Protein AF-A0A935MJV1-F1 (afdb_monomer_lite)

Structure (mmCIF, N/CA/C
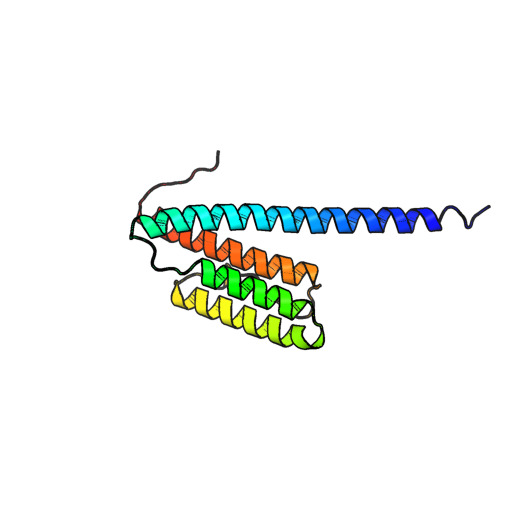/O backbone):
data_AF-A0A935MJV1-F1
#
_entry.id   AF-A0A935MJV1-F1
#
loop_
_atom_site.group_PDB
_atom_site.id
_atom_site.type_symbol
_atom_site.label_atom_id
_atom_site.label_alt_id
_atom_site.label_comp_id
_atom_site.label_asym_id
_atom_site.label_entity_id
_atom_site.label_seq_id
_atom_site.pdbx_PDB_ins_code
_atom_site.Cartn_x
_atom_site.Cartn_y
_atom_site.Cartn_z
_atom_site.occupancy
_atom_site.B_iso_or_equiv
_atom_site.auth_seq_id
_atom_site.auth_comp_id
_atom_site.auth_asym_id
_atom_site.auth_atom_id
_atom_site.pdbx_PDB_model_num
ATOM 1 N N . MET A 1 1 ? 25.104 28.721 -36.592 1.00 45.25 1 MET A N 1
ATOM 2 C CA . MET A 1 1 ? 24.408 28.799 -35.287 1.00 45.25 1 MET A CA 1
ATOM 3 C C . MET A 1 1 ? 23.009 28.169 -35.366 1.00 45.25 1 MET A C 1
ATOM 5 O O . MET A 1 1 ? 22.017 28.880 -35.366 1.00 45.25 1 MET A O 1
ATOM 9 N N . ARG A 1 2 ? 22.903 26.839 -35.495 1.00 43.41 2 ARG A N 1
ATOM 10 C CA . ARG A 1 2 ? 21.606 26.117 -35.509 1.00 43.41 2 ARG A CA 1
ATOM 11 C C . ARG A 1 2 ? 21.583 24.870 -34.611 1.00 43.41 2 ARG A C 1
ATOM 13 O O . ARG A 1 2 ? 20.514 24.358 -34.323 1.00 43.41 2 ARG A O 1
ATOM 20 N N . TYR A 1 3 ? 22.742 24.441 -34.107 1.00 45.44 3 TYR A N 1
ATOM 21 C CA . TYR A 1 3 ? 22.887 23.249 -33.261 1.00 45.44 3 TYR A CA 1
ATOM 22 C C . TYR A 1 3 ? 22.838 23.534 -31.750 1.00 45.44 3 TYR A C 1
ATOM 24 O O . TYR A 1 3 ? 22.781 22.605 -30.956 1.00 45.44 3 TYR A O 1
ATOM 32 N N . LEU A 1 4 ? 22.835 24.808 -31.342 1.00 46.62 4 LEU A N 1
ATOM 33 C CA . LEU A 1 4 ? 22.916 25.210 -29.929 1.00 46.62 4 LEU A CA 1
ATOM 34 C C . LEU A 1 4 ? 21.544 25.302 -29.235 1.00 46.62 4 LEU A C 1
ATOM 36 O O . LEU A 1 4 ? 21.467 25.220 -28.017 1.00 46.62 4 LEU A O 1
ATOM 40 N N . VAL A 1 5 ? 20.453 25.417 -30.001 1.00 50.09 5 VAL A N 1
ATOM 41 C CA . VAL A 1 5 ? 19.089 25.561 -29.453 1.00 50.09 5 VAL A CA 1
ATOM 42 C C . VAL A 1 5 ? 18.458 24.203 -29.116 1.00 50.09 5 VAL A C 1
ATOM 44 O O . VAL A 1 5 ? 17.668 24.102 -28.185 1.00 50.09 5 VAL A O 1
ATOM 47 N N . VAL A 1 6 ? 18.849 23.129 -29.810 1.00 49.47 6 VAL A N 1
ATOM 48 C CA . VAL A 1 6 ? 18.255 21.791 -29.616 1.00 49.47 6 VAL A CA 1
ATOM 49 C C . VAL A 1 6 ? 18.753 21.118 -28.328 1.00 49.47 6 VAL A C 1
ATOM 51 O O . VAL A 1 6 ? 18.018 20.355 -27.711 1.00 49.47 6 VAL A O 1
ATOM 54 N N . PHE A 1 7 ? 19.957 21.454 -27.853 1.00 42.78 7 PHE A N 1
ATOM 55 C CA . PHE A 1 7 ? 20.514 20.867 -26.626 1.00 42.78 7 PHE A CA 1
ATOM 56 C C . PHE A 1 7 ? 19.846 21.395 -25.341 1.00 42.78 7 PHE A C 1
ATOM 58 O O . PHE A 1 7 ? 19.803 20.698 -24.331 1.00 42.78 7 PHE A O 1
ATOM 65 N N . PHE A 1 8 ? 19.274 22.604 -25.378 1.00 44.78 8 PHE A N 1
ATOM 66 C CA . PHE A 1 8 ? 18.661 23.240 -24.205 1.00 44.78 8 PHE A CA 1
ATOM 67 C C . PHE A 1 8 ? 17.241 22.724 -23.906 1.00 44.78 8 PHE A C 1
ATOM 69 O O . PHE A 1 8 ? 16.795 22.759 -22.762 1.00 44.78 8 PHE A O 1
ATOM 76 N N . VAL A 1 9 ? 16.541 22.188 -24.912 1.00 48.84 9 VAL A N 1
ATOM 77 C CA . VAL A 1 9 ? 15.168 21.678 -24.752 1.00 48.84 9 VAL A CA 1
ATOM 78 C C . VAL A 1 9 ? 15.147 20.297 -24.080 1.00 48.84 9 VAL A C 1
ATOM 80 O O . VAL A 1 9 ? 14.246 20.021 -23.294 1.00 48.84 9 VAL A O 1
ATOM 83 N N . CYS A 1 10 ? 16.169 19.455 -24.278 1.00 45.19 10 CYS A N 1
ATOM 84 C CA . CYS A 1 10 ? 16.252 18.154 -23.597 1.00 45.19 10 CYS A CA 1
ATOM 85 C C . CYS A 1 10 ? 16.574 18.266 -22.095 1.00 45.19 10 CYS A C 1
ATOM 87 O O . CYS A 1 10 ? 16.150 17.414 -21.319 1.00 45.19 10 CYS A O 1
ATOM 89 N N . LEU A 1 11 ? 17.282 19.316 -21.664 1.00 47.06 11 LEU A N 1
ATOM 90 C CA . LEU A 1 11 ? 17.616 19.526 -20.247 1.00 47.06 11 LEU A CA 1
ATOM 91 C C . LEU A 1 11 ? 16.421 20.031 -19.423 1.00 47.06 11 LEU A C 1
ATOM 93 O O . LEU A 1 11 ? 16.272 19.643 -18.268 1.00 47.06 11 LEU A O 1
ATOM 97 N N . ALA A 1 12 ? 15.532 20.833 -20.016 1.00 50.91 12 ALA A N 1
ATOM 98 C CA . ALA A 1 12 ? 14.360 21.361 -19.315 1.00 50.91 12 ALA A CA 1
ATOM 99 C C . ALA A 1 12 ? 13.291 20.286 -19.027 1.00 50.91 12 ALA A C 1
ATOM 101 O O . ALA A 1 12 ? 12.625 20.336 -17.993 1.00 50.91 12 ALA A O 1
ATOM 102 N N . VAL A 1 13 ? 13.148 19.279 -19.898 1.00 49.84 13 VAL A N 1
ATOM 103 C CA . VAL A 1 13 ? 12.170 18.192 -19.699 1.00 49.84 13 VAL A CA 1
ATOM 104 C C . VAL A 1 13 ? 12.617 17.238 -18.585 1.00 49.84 13 VAL A C 1
ATOM 106 O O . VAL A 1 13 ? 11.784 16.817 -17.779 1.00 49.84 13 VAL A O 1
ATOM 109 N N . SER A 1 14 ? 13.921 16.969 -18.462 1.00 49.19 14 SER A N 1
ATOM 110 C CA . SER A 1 14 ? 14.461 16.091 -17.412 1.00 49.19 14 SER A CA 1
ATOM 111 C C . SER A 1 14 ? 14.324 16.661 -15.993 1.00 49.19 14 SER A C 1
ATOM 113 O O . SER A 1 14 ? 14.204 15.880 -15.054 1.00 49.19 14 SER A O 1
ATOM 115 N N . CYS A 1 15 ? 14.261 17.987 -15.815 1.00 49.22 15 CYS A N 1
ATOM 116 C CA . CYS A 1 15 ? 14.002 18.585 -14.496 1.00 49.22 15 CYS A CA 1
ATOM 117 C C . CYS A 1 15 ? 12.540 18.431 -14.044 1.00 49.22 15 CYS A C 1
ATOM 119 O O . CYS A 1 15 ? 12.290 18.161 -12.877 1.00 49.22 15 CYS A O 1
ATOM 121 N N . SER A 1 16 ? 11.570 18.518 -14.960 1.00 57.41 16 SER A N 1
ATOM 122 C CA . SER A 1 16 ? 10.143 18.457 -14.593 1.00 57.41 16 SER A CA 1
ATOM 123 C C . SER A 1 16 ? 9.663 17.075 -14.125 1.00 57.41 16 SER A C 1
ATOM 125 O O . SER A 1 16 ? 8.659 16.972 -13.422 1.00 57.41 16 SER A O 1
ATOM 127 N N . ARG A 1 17 ? 10.364 16.003 -14.519 1.00 56.88 17 ARG A N 1
ATOM 128 C CA . ARG A 1 17 ? 9.986 14.625 -14.179 1.00 56.88 17 ARG A CA 1
ATOM 129 C C . ARG A 1 17 ? 10.389 14.254 -12.751 1.00 56.88 17 ARG A C 1
ATOM 131 O O . ARG A 1 17 ? 9.585 13.659 -12.046 1.00 56.88 17 ARG A O 1
ATOM 138 N N . GLY A 1 18 ? 11.580 14.673 -12.319 1.00 61.56 18 GLY A N 1
ATOM 139 C CA . GLY A 1 18 ? 12.052 14.445 -10.949 1.00 61.56 18 GLY A CA 1
ATOM 140 C C . GLY A 1 18 ? 11.225 15.188 -9.895 1.00 61.56 18 GLY A C 1
ATOM 141 O O . GLY A 1 18 ? 10.967 14.642 -8.827 1.00 61.56 18 GLY A O 1
ATOM 142 N N . ASP A 1 19 ? 10.748 16.397 -10.210 1.00 68.06 19 ASP A N 1
ATOM 143 C CA . ASP A 1 19 ? 9.903 17.171 -9.291 1.00 68.06 19 ASP A CA 1
ATOM 144 C C . ASP A 1 19 ? 8.531 16.516 -9.071 1.00 68.06 19 ASP A C 1
ATOM 146 O O . ASP A 1 19 ? 8.060 16.442 -7.938 1.00 68.06 19 ASP A O 1
ATOM 150 N N . ARG A 1 20 ? 7.917 15.971 -10.131 1.00 70.38 20 ARG A N 1
ATOM 151 C CA . ARG A 1 20 ? 6.622 15.271 -10.042 1.00 70.38 20 ARG A CA 1
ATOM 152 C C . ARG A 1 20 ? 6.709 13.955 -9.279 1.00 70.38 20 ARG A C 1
====================
= Your goal =
Retype word for word everything in the listing above from the line that holds "ATOM 40 N N" down to the line that holds "ATOM 55 C CA". Keep both end lines and leave out the rest.

= Output of the exercise =
ATOM 40 N N . VAL A 1 5 ? 20.453 25.417 -30.001 1.00 50.09 5 VAL A N 1
ATOM 41 C CA . VAL A 1 5 ? 19.089 25.561 -29.453 1.00 50.09 5 VAL A CA 1
ATOM 42 C C . VAL A 1 5 ? 18.458 24.203 -29.116 1.00 50.09 5 VAL A C 1
ATOM 44 O O . VAL A 1 5 ? 17.668 24.102 -28.185 1.00 50.09 5 VAL A O 1
ATOM 47 N N . VAL A 1 6 ? 18.849 23.129 -29.810 1.00 49.47 6 VAL A N 1
ATOM 48 C CA . VAL A 1 6 ? 18.255 21.791 -29.616 1.00 49.47 6 VAL A CA 1
ATOM 49 C C . VAL A 1 6 ? 18.753 21.118 -28.328 1.00 49.47 6 VAL A C 1
ATOM 51 O O . VAL A 1 6 ? 18.018 20.355 -27.711 1.00 49.47 6 VAL A O 1
ATOM 54 N N . PHE A 1 7 ? 19.957 21.454 -27.853 1.00 42.78 7 PHE A N 1
ATOM 55 C CA . PHE A 1 7 ? 20.514 20.867 -26.626 1.00 42.78 7 PHE A CA 1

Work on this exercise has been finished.